Ipsen argues that the classification of Somatuline Depot as a drug rather than a biological product prevents it from adequately defending four patents it holds related to the manufacture of Somatuline Depot. Pl.'s Reply at 10, Dkt. 18. See Avalos Decl. ¶ 7, Dkt. 18-1 (“U.S. Patent Nos. 9, 090, 654 and 8, 383, 770 are directed to methods for manufacture of the active pharmaceutical ingredient, and U.S. Patent Nos. 9, 352, 012 and 10, 206, 968 are directed to methods for manufacturing the autogel drug product”). Specifically, Ipsen contends that the classification deprives it of the right to receive the disclosures provided under §§ 262(l)(2) and 262(l)(8) of the BPCIA. But the loss of these statutory disclosures does not constitute a “concrete and particularized harm” necessary to establish an informational injury. Pl.'s Reply at 10.
The Supreme Court's decision in TransUnion clarified that an informational injury may satisfy Article III only if it has “adverse effects” or “downstream consequences.” 141 S.Ct. at 2214. Under TransUnion, the fact that Ipsen will receive disclosures under the FDCA rather than under the BPCIA is too abstract to establish an injury in fact. See Id. To establish a concrete injury, Ipsen instead must show that the absence of any BPCIA disclosures will cause it some downstream harm-e.g., by preventing it from adequately defending its manufacturing patents in the future.

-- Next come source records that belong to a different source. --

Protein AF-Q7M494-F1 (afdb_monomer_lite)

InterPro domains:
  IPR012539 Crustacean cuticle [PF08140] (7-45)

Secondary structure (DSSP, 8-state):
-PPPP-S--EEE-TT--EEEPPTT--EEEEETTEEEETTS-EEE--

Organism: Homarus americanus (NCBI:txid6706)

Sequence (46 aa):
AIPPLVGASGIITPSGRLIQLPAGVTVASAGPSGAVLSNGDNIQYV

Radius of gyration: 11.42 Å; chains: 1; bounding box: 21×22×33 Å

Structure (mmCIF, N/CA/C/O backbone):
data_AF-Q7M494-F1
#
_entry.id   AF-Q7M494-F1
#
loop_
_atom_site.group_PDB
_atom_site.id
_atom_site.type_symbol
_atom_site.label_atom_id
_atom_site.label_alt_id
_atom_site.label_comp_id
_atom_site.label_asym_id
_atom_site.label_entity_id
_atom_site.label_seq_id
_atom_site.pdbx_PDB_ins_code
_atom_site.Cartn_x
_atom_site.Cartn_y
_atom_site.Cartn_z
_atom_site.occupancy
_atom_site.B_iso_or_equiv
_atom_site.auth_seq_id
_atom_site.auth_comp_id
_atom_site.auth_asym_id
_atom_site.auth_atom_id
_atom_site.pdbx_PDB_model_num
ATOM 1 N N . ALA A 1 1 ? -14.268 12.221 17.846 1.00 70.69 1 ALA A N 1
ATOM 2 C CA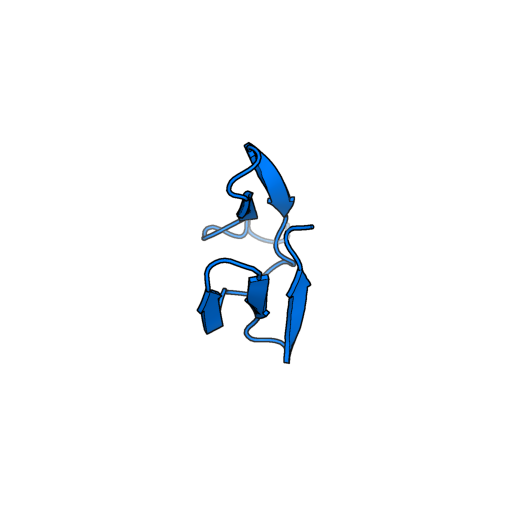 . ALA A 1 1 ? 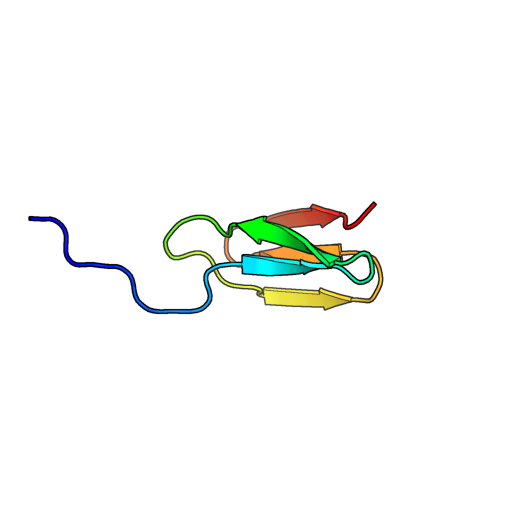-13.649 12.296 16.507 1.00 70.69 1 ALA A CA 1
ATOM 3 C C . ALA A 1 1 ? -12.939 10.977 16.240 1.00 70.69 1 ALA A C 1
ATOM 5 O O . ALA A 1 1 ? -12.364 10.439 17.180 1.00 70.69 1 ALA A O 1
ATOM 6 N N . ILE A 1 2 ? -13.015 10.434 15.023 1.00 76.31 2 ILE A N 1
ATOM 7 C CA . ILE A 1 2 ? -12.213 9.257 14.654 1.00 76.31 2 ILE A CA 1
ATOM 8 C C . ILE A 1 2 ? -10.748 9.723 14.585 1.00 76.31 2 ILE A C 1
ATOM 10 O O . ILE A 1 2 ? -10.498 10.755 13.957 1.00 76.31 2 ILE A O 1
ATOM 14 N N . PRO A 1 3 ? -9.800 9.054 15.266 1.00 84.25 3 PRO A N 1
ATOM 15 C CA . PRO A 1 3 ? -8.398 9.454 15.231 1.00 84.25 3 PRO A CA 1
ATOM 16 C C . PRO A 1 3 ? -7.835 9.337 13.804 1.00 84.25 3 PRO A C 1
ATOM 18 O O . PRO A 1 3 ? -8.288 8.482 13.038 1.00 84.25 3 PRO A O 1
ATOM 21 N N . PRO A 1 4 ? -6.858 10.178 13.424 1.00 84.62 4 PRO A N 1
ATOM 22 C CA . PRO A 1 4 ? -6.238 10.087 12.109 1.00 84.62 4 PRO A CA 1
ATOM 23 C C . PRO A 1 4 ? -5.487 8.758 11.962 1.00 84.62 4 PRO A C 1
ATOM 25 O O . PRO A 1 4 ? -4.781 8.326 12.875 1.00 84.62 4 PRO A O 1
ATOM 28 N N . LEU A 1 5 ? -5.613 8.127 10.795 1.00 83.12 5 LEU A N 1
ATOM 29 C CA . LEU A 1 5 ? -4.768 6.997 10.422 1.00 83.12 5 LEU A CA 1
ATOM 30 C C . LEU A 1 5 ? -3.406 7.526 9.953 1.00 83.12 5 LEU A C 1
ATOM 32 O O . LEU A 1 5 ? -3.344 8.347 9.039 1.00 83.12 5 LEU A O 1
ATOM 36 N N . VAL A 1 6 ? -2.325 7.030 10.555 1.00 84.56 6 VAL A N 1
ATOM 37 C CA . VAL A 1 6 ? -0.941 7.368 10.189 1.00 84.56 6 VAL A CA 1
ATOM 38 C C . VAL A 1 6 ? -0.245 6.104 9.694 1.00 84.56 6 VAL A C 1
ATOM 40 O O . VAL A 1 6 ? -0.178 5.114 10.419 1.00 84.56 6 VAL A O 1
ATOM 43 N N . GLY A 1 7 ? 0.266 6.122 8.462 1.00 86.06 7 GLY A N 1
ATOM 44 C CA . GLY A 1 7 ? 0.923 4.964 7.858 1.00 86.06 7 GLY A CA 1
ATOM 45 C C . GLY A 1 7 ? 1.140 5.108 6.353 1.00 86.06 7 GLY A C 1
ATOM 46 O O . GLY A 1 7 ? 1.053 6.207 5.806 1.00 86.06 7 GLY A O 1
ATOM 47 N N . ALA A 1 8 ? 1.433 3.98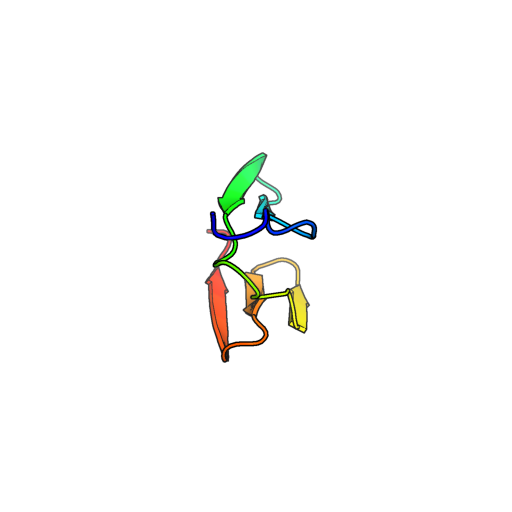7 5.688 1.00 88.75 8 ALA A N 1
ATOM 48 C CA . ALA A 1 8 ? 1.523 3.936 4.233 1.00 88.75 8 ALA A CA 1
ATOM 49 C C . ALA A 1 8 ? 0.145 4.214 3.617 1.00 88.75 8 ALA A C 1
ATOM 51 O O . ALA A 1 8 ? -0.802 3.467 3.847 1.00 88.75 8 ALA A O 1
ATOM 52 N N . SER A 1 9 ? 0.051 5.290 2.839 1.00 88.69 9 SER A N 1
ATOM 53 C CA . SER A 1 9 ? -1.227 5.761 2.291 1.00 88.69 9 SER A CA 1
ATOM 54 C C . SER A 1 9 ? -1.449 5.366 0.838 1.00 88.69 9 SER A C 1
ATOM 56 O O . SER A 1 9 ? -2.578 5.429 0.369 1.00 88.69 9 SER A O 1
ATOM 58 N N . GLY A 1 10 ? -0.406 4.972 0.104 1.00 93.50 10 GLY A N 1
ATOM 59 C CA . GLY A 1 10 ? -0.518 4.783 -1.337 1.00 93.50 10 GLY A CA 1
ATOM 60 C C . GLY A 1 10 ? 0.671 4.088 -1.989 1.00 93.50 10 GLY A C 1
ATOM 61 O O . GLY A 1 10 ? 1.707 3.865 -1.364 1.00 93.50 10 GLY A O 1
ATOM 62 N N . ILE A 1 11 ? 0.498 3.779 -3.271 1.00 94.12 11 ILE A N 1
ATOM 63 C CA . ILE A 1 11 ? 1.515 3.260 -4.185 1.00 94.12 11 ILE A CA 1
ATOM 64 C C . ILE A 1 11 ? 1.771 4.320 -5.257 1.00 94.12 11 ILE A C 1
ATOM 66 O O . ILE A 1 11 ? 0.827 4.877 -5.821 1.00 94.12 11 ILE A O 1
ATOM 70 N N . ILE A 1 12 ? 3.045 4.569 -5.555 1.00 93.94 12 ILE A N 1
ATOM 71 C CA . ILE A 1 12 ? 3.467 5.316 -6.741 1.00 93.94 12 ILE A CA 1
ATOM 72 C C . ILE A 1 12 ? 3.889 4.279 -7.777 1.00 93.94 12 ILE A C 1
ATOM 74 O O . ILE A 1 12 ? 4.847 3.538 -7.553 1.00 93.94 12 ILE A O 1
ATOM 78 N N . THR A 1 13 ? 3.149 4.173 -8.877 1.00 90.88 13 THR A N 1
ATOM 79 C CA . THR A 1 13 ? 3.478 3.220 -9.944 1.00 90.88 13 THR A CA 1
ATOM 80 C C . THR A 1 13 ? 4.745 3.656 -10.691 1.00 90.88 13 THR A C 1
ATOM 82 O O . THR A 1 13 ? 5.132 4.826 -10.625 1.00 90.88 13 THR A O 1
ATOM 85 N N . PRO A 1 14 ? 5.365 2.770 -11.493 1.00 86.62 14 PRO A N 1
ATOM 86 C CA . PRO A 1 14 ? 6.487 3.149 -12.358 1.00 86.62 14 PRO A CA 1
ATOM 87 C C . PRO A 1 14 ? 6.169 4.288 -13.343 1.00 86.62 14 PRO A C 1
ATOM 89 O O . PRO A 1 14 ? 7.068 5.008 -13.762 1.00 86.62 14 PRO A O 1
ATOM 92 N N . SER A 1 15 ? 4.892 4.474 -13.695 1.00 89.50 15 SER A N 1
ATOM 93 C CA . SER A 1 15 ? 4.408 5.586 -14.526 1.00 89.50 15 SER A CA 1
ATOM 94 C C . SER A 1 15 ? 4.162 6.887 -13.747 1.00 89.50 15 SER A C 1
ATOM 96 O O . SER A 1 15 ? 3.749 7.881 -14.337 1.00 89.50 15 SER A O 1
ATOM 98 N N . GLY A 1 16 ? 4.387 6.898 -12.430 1.00 91.19 16 GLY A N 1
ATOM 99 C CA . GLY A 1 16 ? 4.128 8.042 -11.555 1.00 91.19 16 GLY A CA 1
ATOM 100 C C . GLY A 1 16 ? 2.665 8.198 -11.130 1.00 91.19 16 GLY A C 1
ATOM 101 O O . GLY A 1 16 ? 2.326 9.176 -10.465 1.00 91.19 16 GLY A O 1
ATOM 102 N N . ARG A 1 17 ? 1.781 7.250 -11.475 1.00 93.19 17 ARG A N 1
ATOM 103 C CA . ARG A 1 17 ? 0.383 7.271 -11.026 1.00 93.19 17 ARG A CA 1
ATOM 104 C C . ARG A 1 17 ? 0.323 6.983 -9.529 1.00 93.19 17 ARG A C 1
ATOM 106 O O . ARG A 1 17 ? 0.914 6.021 -9.044 1.00 93.19 17 ARG A O 1
ATOM 113 N N . LEU A 1 18 ? -0.445 7.799 -8.816 1.00 94.75 18 LEU A N 1
ATOM 114 C CA . LEU A 1 18 ? -0.729 7.609 -7.398 1.00 94.75 18 LEU A CA 1
ATOM 115 C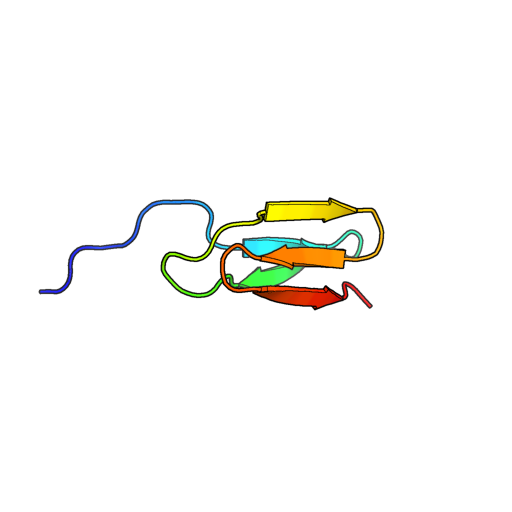 C . LEU A 1 18 ? -1.972 6.732 -7.230 1.00 94.75 18 LEU A C 1
ATOM 117 O O . LEU A 1 18 ? -3.019 7.008 -7.818 1.00 94.75 18 LEU A O 1
ATOM 121 N N . ILE A 1 19 ? -1.858 5.687 -6.417 1.00 94.25 19 ILE A N 1
ATOM 122 C CA . ILE A 1 19 ? -2.967 4.811 -6.036 1.00 94.25 19 ILE A CA 1
ATOM 123 C C . ILE A 1 19 ? -3.104 4.864 -4.519 1.00 94.25 19 ILE A C 1
ATOM 125 O O . ILE A 1 19 ? -2.180 4.478 -3.811 1.00 94.25 19 ILE A O 1
ATOM 129 N N . GLN A 1 20 ? -4.244 5.342 -4.024 1.00 94.81 20 GLN A N 1
ATOM 130 C CA . GLN A 1 20 ? -4.522 5.413 -2.590 1.00 94.81 20 GLN A CA 1
ATOM 131 C C . GLN A 1 20 ? -4.890 4.027 -2.053 1.00 94.81 20 GLN A C 1
ATOM 133 O O . GLN A 1 20 ? -5.745 3.344 -2.617 1.00 94.81 20 GLN A O 1
ATOM 138 N N . LEU A 1 21 ? -4.264 3.629 -0.949 1.00 95.44 21 LEU A N 1
ATOM 139 C CA . LEU A 1 21 ? -4.609 2.414 -0.225 1.00 95.44 21 LEU A CA 1
ATOM 140 C C . LEU A 1 21 ? -5.876 2.636 0.616 1.00 95.44 21 LEU A C 1
ATOM 142 O O . LEU A 1 21 ? -6.068 3.724 1.174 1.00 95.44 21 LEU A O 1
ATOM 146 N N . PRO A 1 22 ? -6.737 1.614 0.755 1.00 92.31 22 PRO A N 1
ATOM 147 C CA . PRO A 1 22 ? -7.825 1.658 1.719 1.00 92.31 22 PRO A CA 1
ATOM 148 C C . PRO A 1 22 ? -7.300 1.854 3.148 1.00 92.31 22 PRO A C 1
ATOM 150 O O . PRO A 1 22 ? -6.196 1.430 3.496 1.00 92.31 22 PRO A O 1
ATOM 153 N N . ALA A 1 23 ? -8.109 2.477 4.004 1.00 91.31 23 ALA A N 1
ATOM 154 C CA . ALA A 1 23 ? -7.729 2.716 5.392 1.00 91.31 23 ALA A CA 1
ATOM 155 C C . ALA A 1 23 ? -7.424 1.395 6.124 1.00 91.31 23 ALA A C 1
ATOM 157 O O . ALA A 1 23 ? -8.233 0.470 6.118 1.00 91.31 23 ALA A O 1
ATOM 158 N N . GLY A 1 24 ? -6.254 1.321 6.765 1.00 90.50 24 GLY A N 1
ATOM 159 C CA . GLY A 1 24 ? -5.797 0.145 7.513 1.00 90.50 24 GLY A CA 1
ATOM 160 C C . GLY A 1 24 ? -5.276 -1.009 6.649 1.00 90.50 24 GLY A C 1
ATOM 161 O O . GLY A 1 24 ? -4.843 -2.019 7.200 1.00 90.50 24 GLY A O 1
ATOM 162 N N . VAL A 1 25 ? -5.281 -0.870 5.320 1.00 94.12 25 VAL A N 1
ATOM 163 C CA . VAL A 1 25 ? -4.757 -1.874 4.390 1.00 94.12 25 VAL A CA 1
ATOM 164 C C . VAL A 1 25 ? -3.302 -1.566 4.054 1.00 94.12 25 VAL A C 1
ATOM 166 O O . VAL A 1 25 ? -2.923 -0.419 3.829 1.00 94.12 25 VAL A O 1
ATOM 169 N N . THR A 1 26 ? -2.476 -2.607 4.013 1.00 94.69 26 THR A N 1
ATOM 170 C CA . THR A 1 26 ? -1.044 -2.519 3.714 1.00 94.69 26 THR A CA 1
ATOM 171 C C . THR A 1 26 ? -0.698 -3.364 2.494 1.00 94.69 26 THR A C 1
ATOM 173 O O . THR A 1 26 ? -1.472 -4.219 2.061 1.00 94.69 26 THR A O 1
ATOM 176 N N . VAL A 1 27 ? 0.480 -3.124 1.921 1.00 95.62 27 VAL A N 1
ATOM 177 C CA . VAL A 1 27 ? 1.018 -3.953 0.839 1.00 95.62 27 VAL A CA 1
ATOM 178 C C . VAL A 1 27 ? 1.587 -5.236 1.442 1.00 95.62 27 VAL A C 1
ATOM 180 O O . VAL A 1 27 ? 2.503 -5.178 2.259 1.00 95.62 27 VAL A O 1
ATOM 183 N N . ALA A 1 28 ? 1.050 -6.385 1.036 1.00 96.31 28 ALA A N 1
ATOM 184 C CA . ALA A 1 28 ? 1.534 -7.699 1.453 1.00 96.31 28 ALA A CA 1
ATOM 185 C C . ALA A 1 28 ? 2.692 -8.187 0.567 1.00 96.31 28 ALA A C 1
ATOM 187 O O . ALA A 1 28 ? 3.650 -8.773 1.061 1.00 96.31 28 ALA A O 1
ATOM 188 N N . SER A 1 29 ? 2.617 -7.933 -0.743 1.00 96.69 29 SER A N 1
ATOM 189 C CA . SER A 1 29 ? 3.676 -8.235 -1.713 1.00 96.69 29 SER A CA 1
ATOM 190 C C . SER A 1 29 ? 3.578 -7.292 -2.910 1.00 96.69 29 SER A C 1
ATOM 192 O O . SER A 1 29 ? 2.474 -6.930 -3.314 1.00 96.69 29 SER A O 1
ATOM 194 N N . ALA A 1 30 ? 4.709 -6.895 -3.491 1.00 95.56 30 ALA A N 1
ATOM 195 C CA . ALA A 1 30 ? 4.755 -6.041 -4.674 1.00 95.56 30 ALA A CA 1
ATOM 196 C C . ALA A 1 30 ? 5.788 -6.553 -5.681 1.00 95.56 30 ALA A C 1
ATOM 198 O O . ALA A 1 30 ? 6.899 -6.934 -5.316 1.00 95.56 30 ALA A O 1
ATOM 199 N N . GLY A 1 31 ? 5.416 -6.525 -6.958 1.00 94.12 31 GLY A N 1
ATOM 200 C CA . GLY A 1 31 ? 6.286 -6.833 -8.087 1.00 94.12 31 GLY A CA 1
ATOM 201 C C . GLY A 1 31 ? 6.213 -5.751 -9.167 1.00 94.12 31 GLY A C 1
ATOM 202 O O . GLY A 1 31 ? 5.510 -4.757 -8.993 1.00 94.12 31 GLY A O 1
ATOM 203 N N . PRO A 1 32 ? 6.904 -5.936 -10.305 1.00 91.62 32 PRO A N 1
ATOM 204 C CA . PRO A 1 32 ? 6.996 -4.921 -11.360 1.00 91.62 32 PRO A CA 1
ATOM 205 C C . PRO A 1 32 ? 5.652 -4.526 -11.988 1.00 91.62 32 PRO A C 1
ATOM 207 O O . PRO A 1 32 ? 5.528 -3.423 -12.511 1.00 91.62 32 PRO A O 1
ATOM 210 N N . SER A 1 33 ? 4.655 -5.414 -11.934 1.00 92.88 33 SER A N 1
ATOM 211 C CA . SER A 1 33 ? 3.369 -5.238 -12.624 1.00 92.88 33 SER A CA 1
ATOM 212 C C . SER A 1 33 ? 2.191 -4.939 -11.692 1.00 92.88 33 SER A C 1
ATOM 214 O O . SER A 1 33 ? 1.103 -4.616 -12.179 1.00 92.88 33 SER A O 1
ATOM 216 N N . GLY A 1 34 ? 2.367 -5.080 -10.376 1.00 95.12 34 GLY A N 1
ATOM 217 C CA . GLY A 1 34 ? 1.268 -4.965 -9.424 1.00 95.12 34 GLY A CA 1
ATOM 218 C C . GLY A 1 34 ? 1.645 -5.267 -7.977 1.00 95.12 34 GLY A C 1
ATOM 219 O O . GLY A 1 34 ? 2.796 -5.588 -7.669 1.00 95.12 34 GLY A O 1
ATOM 220 N N . ALA A 1 35 ? 0.648 -5.188 -7.099 1.00 96.62 35 ALA A N 1
ATOM 221 C CA . ALA A 1 35 ? 0.769 -5.472 -5.675 1.00 96.62 35 ALA A CA 1
ATOM 222 C C . ALA A 1 35 ? -0.442 -6.24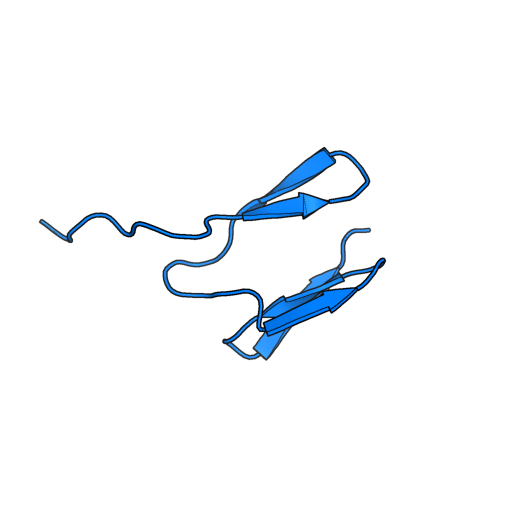8 -5.143 1.00 96.62 35 ALA A C 1
ATOM 224 O O . ALA A 1 35 ? -1.574 -6.012 -5.564 1.00 96.62 35 ALA A O 1
ATOM 225 N N . VAL A 1 36 ? -0.189 -7.137 -4.184 1.00 97.50 36 VAL A N 1
ATOM 226 C CA . VAL A 1 36 ? -1.203 -7.821 -3.375 1.00 97.50 36 VAL A CA 1
ATOM 227 C C . VAL A 1 36 ? -1.331 -7.080 -2.051 1.00 97.50 36 VAL A C 1
ATOM 229 O O . VAL A 1 36 ? -0.325 -6.764 -1.406 1.00 97.50 36 VAL A O 1
ATOM 232 N N . LEU A 1 37 ? -2.561 -6.803 -1.642 1.00 96.94 37 LEU A N 1
ATOM 233 C CA . LEU A 1 37 ? -2.880 -6.101 -0.408 1.00 96.94 37 LEU A CA 1
ATOM 234 C C . LEU A 1 37 ? -3.187 -7.073 0.737 1.00 96.94 37 LEU A C 1
ATOM 236 O O . LEU A 1 37 ? -3.560 -8.225 0.522 1.00 96.94 37 LEU A O 1
ATOM 240 N N . SER A 1 38 ? -3.069 -6.597 1.978 1.00 96.38 38 SER A N 1
ATOM 241 C CA . SER A 1 38 ? -3.339 -7.394 3.184 1.00 96.38 38 SER A CA 1
ATOM 242 C C . SER A 1 38 ? -4.793 -7.863 3.316 1.00 96.38 38 SER A C 1
ATOM 244 O O . SER A 1 38 ? -5.064 -8.804 4.057 1.00 96.38 38 SER A O 1
ATOM 246 N N . ASN A 1 39 ? -5.721 -7.241 2.587 1.00 95.56 39 ASN A N 1
ATOM 247 C CA . ASN A 1 39 ? -7.129 -7.629 2.524 1.00 95.56 39 ASN A CA 1
ATOM 248 C C . ASN A 1 39 ? -7.445 -8.622 1.384 1.00 95.56 39 ASN A C 1
ATOM 250 O O . ASN A 1 39 ? -8.607 -8.971 1.203 1.00 95.56 39 ASN A O 1
ATOM 254 N N . GLY A 1 40 ? -6.438 -9.074 0.627 1.00 96.50 40 GLY A N 1
ATOM 255 C CA . GLY A 1 40 ? -6.595 -10.007 -0.493 1.00 96.50 40 GLY A CA 1
ATOM 256 C C . GLY A 1 40 ? -6.848 -9.351 -1.854 1.00 96.50 40 GLY A C 1
ATOM 257 O O . GLY A 1 40 ? -6.853 -10.054 -2.867 1.00 96.50 40 GLY A O 1
ATOM 258 N N . ASP A 1 41 ? -7.008 -8.026 -1.907 1.00 96.56 41 ASP A N 1
ATOM 259 C CA . ASP A 1 41 ? -7.160 -7.303 -3.169 1.00 96.56 41 ASP A CA 1
ATOM 260 C C . ASP A 1 41 ? -5.848 -7.255 -3.960 1.00 96.56 41 ASP A C 1
ATOM 262 O O . ASP A 1 41 ? -4.743 -7.325 -3.415 1.00 96.56 41 ASP A O 1
ATOM 266 N N . ASN A 1 42 ? -5.984 -7.088 -5.276 1.00 95.81 42 ASN A N 1
ATOM 267 C CA . ASN A 1 42 ? -4.865 -6.990 -6.204 1.00 95.81 42 ASN A CA 1
ATOM 268 C C . ASN A 1 42 ? -4.923 -5.651 -6.939 1.00 95.81 42 ASN A C 1
ATOM 270 O O . ASN A 1 42 ? -5.961 -5.266 -7.475 1.00 95.81 42 ASN A O 1
ATOM 274 N N . ILE A 1 43 ? -3.788 -4.961 -6.998 1.00 94.25 43 ILE A N 1
ATOM 275 C CA . ILE A 1 43 ? -3.610 -3.734 -7.771 1.00 94.25 43 ILE A CA 1
ATOM 276 C C . ILE A 1 43 ? -2.733 -4.050 -8.977 1.00 94.25 43 ILE A C 1
ATOM 278 O O . ILE A 1 43 ? -1.591 -4.478 -8.820 1.00 94.25 43 ILE A O 1
ATOM 282 N N . GLN A 1 44 ? -3.245 -3.778 -10.176 1.00 94.00 44 GLN A N 1
ATOM 283 C CA . GLN A 1 44 ? -2.475 -3.794 -11.419 1.00 94.00 44 GLN A CA 1
ATOM 284 C C . GLN A 1 44 ? -2.023 -2.363 -11.748 1.00 94.00 44 GLN A C 1
ATOM 286 O O . GLN A 1 44 ? -2.809 -1.422 -11.633 1.00 94.00 44 GLN A O 1
ATOM 291 N N . TYR A 1 45 ? -0.755 -2.183 -12.127 1.00 90.56 45 TYR A N 1
ATOM 292 C CA . TYR A 1 45 ? -0.206 -0.847 -12.410 1.00 90.56 45 TYR A CA 1
ATOM 293 C C . TYR A 1 45 ? -0.545 -0.298 -13.800 1.00 90.56 45 TYR A C 1
ATOM 295 O O . TYR A 1 45 ? -0.325 0.894 -14.028 1.00 90.56 45 TYR A O 1
ATOM 303 N N . VAL A 1 46 ? -1.014 -1.161 -14.706 1.00 79.75 46 VAL A N 1
ATOM 304 C CA . VAL A 1 46 ? -1.361 -0.811 -16.093 1.00 79.75 46 VAL A CA 1
ATOM 305 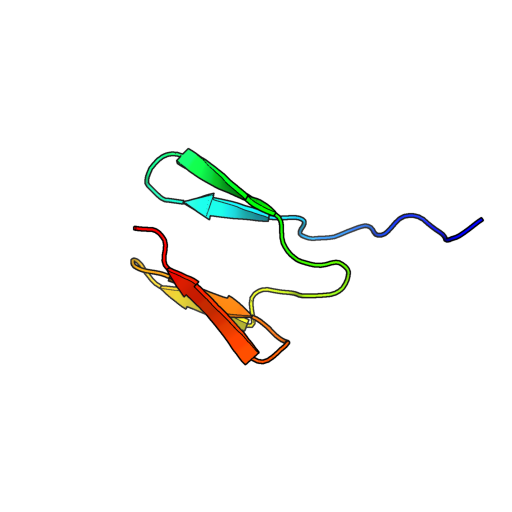C C . VAL A 1 46 ? -2.643 0.007 -16.181 1.00 79.75 46 VAL A C 1
ATOM 307 O O . VAL A 1 46 ? -3.514 -0.142 -15.292 1.00 79.75 46 VAL A O 1
#

pLDDT: mean 91.53, std 5.71, range [70.69, 97.5]

Foldseek 3Di:
DPDDQDDDQFDQAPVRDTDGDDGPKDFPDDDNQWTAIPVRDIGGRD

TransUnion suggested that the violation of “public-disclosure or sunshine laws that entitle all members of the public to certain information” is necessarily a justiciable injury. TransUnion LLC v. Ramirez, 141 S.Ct. 2190, 2214 (2021). The BPCIA, which requires disclosures only to patent holders, is a not a public-disclosure law.
Ipsen does not allege any downstream harm associated with the BPCIA disclosures, and even if it did, such an allegation would be too speculative to establish standing. To show that the classification of Somatuline Depot would impair the defense of its manufacturing patents, Ipsen would need to demonstrate: (1) that at least one company will submit an ANDA to market a generic version of Somatuline Depot; (2) that the FDA will approve at least one ANDA for that purpose; and (3) that the generic will be manufactured in a manner that infringes one of Ipsen's patents. Cf. Clapper, 568 U.S. at 409-10. This Court has already explained the difficulties with first and second inferences, and the record contains no information related to the third. The combined chain of possibilities is thus too “highly attenuated” to establish Article III standing. Id. As such, Ipsen has failed to establish standing based an informational injury.
CONCLUSION
For the above reasons, this Court lacks subject-matter jurisdiction over Ipsen's complaint. Accordingly, the defendants' Cross-Motion for Summary Judgment, Dkt. 16, is granted and the plaintiffs Motion for Summary Judgment, Dkt. 11, is denied. A separate order consistent with this decision accompanies this memorandum opinion.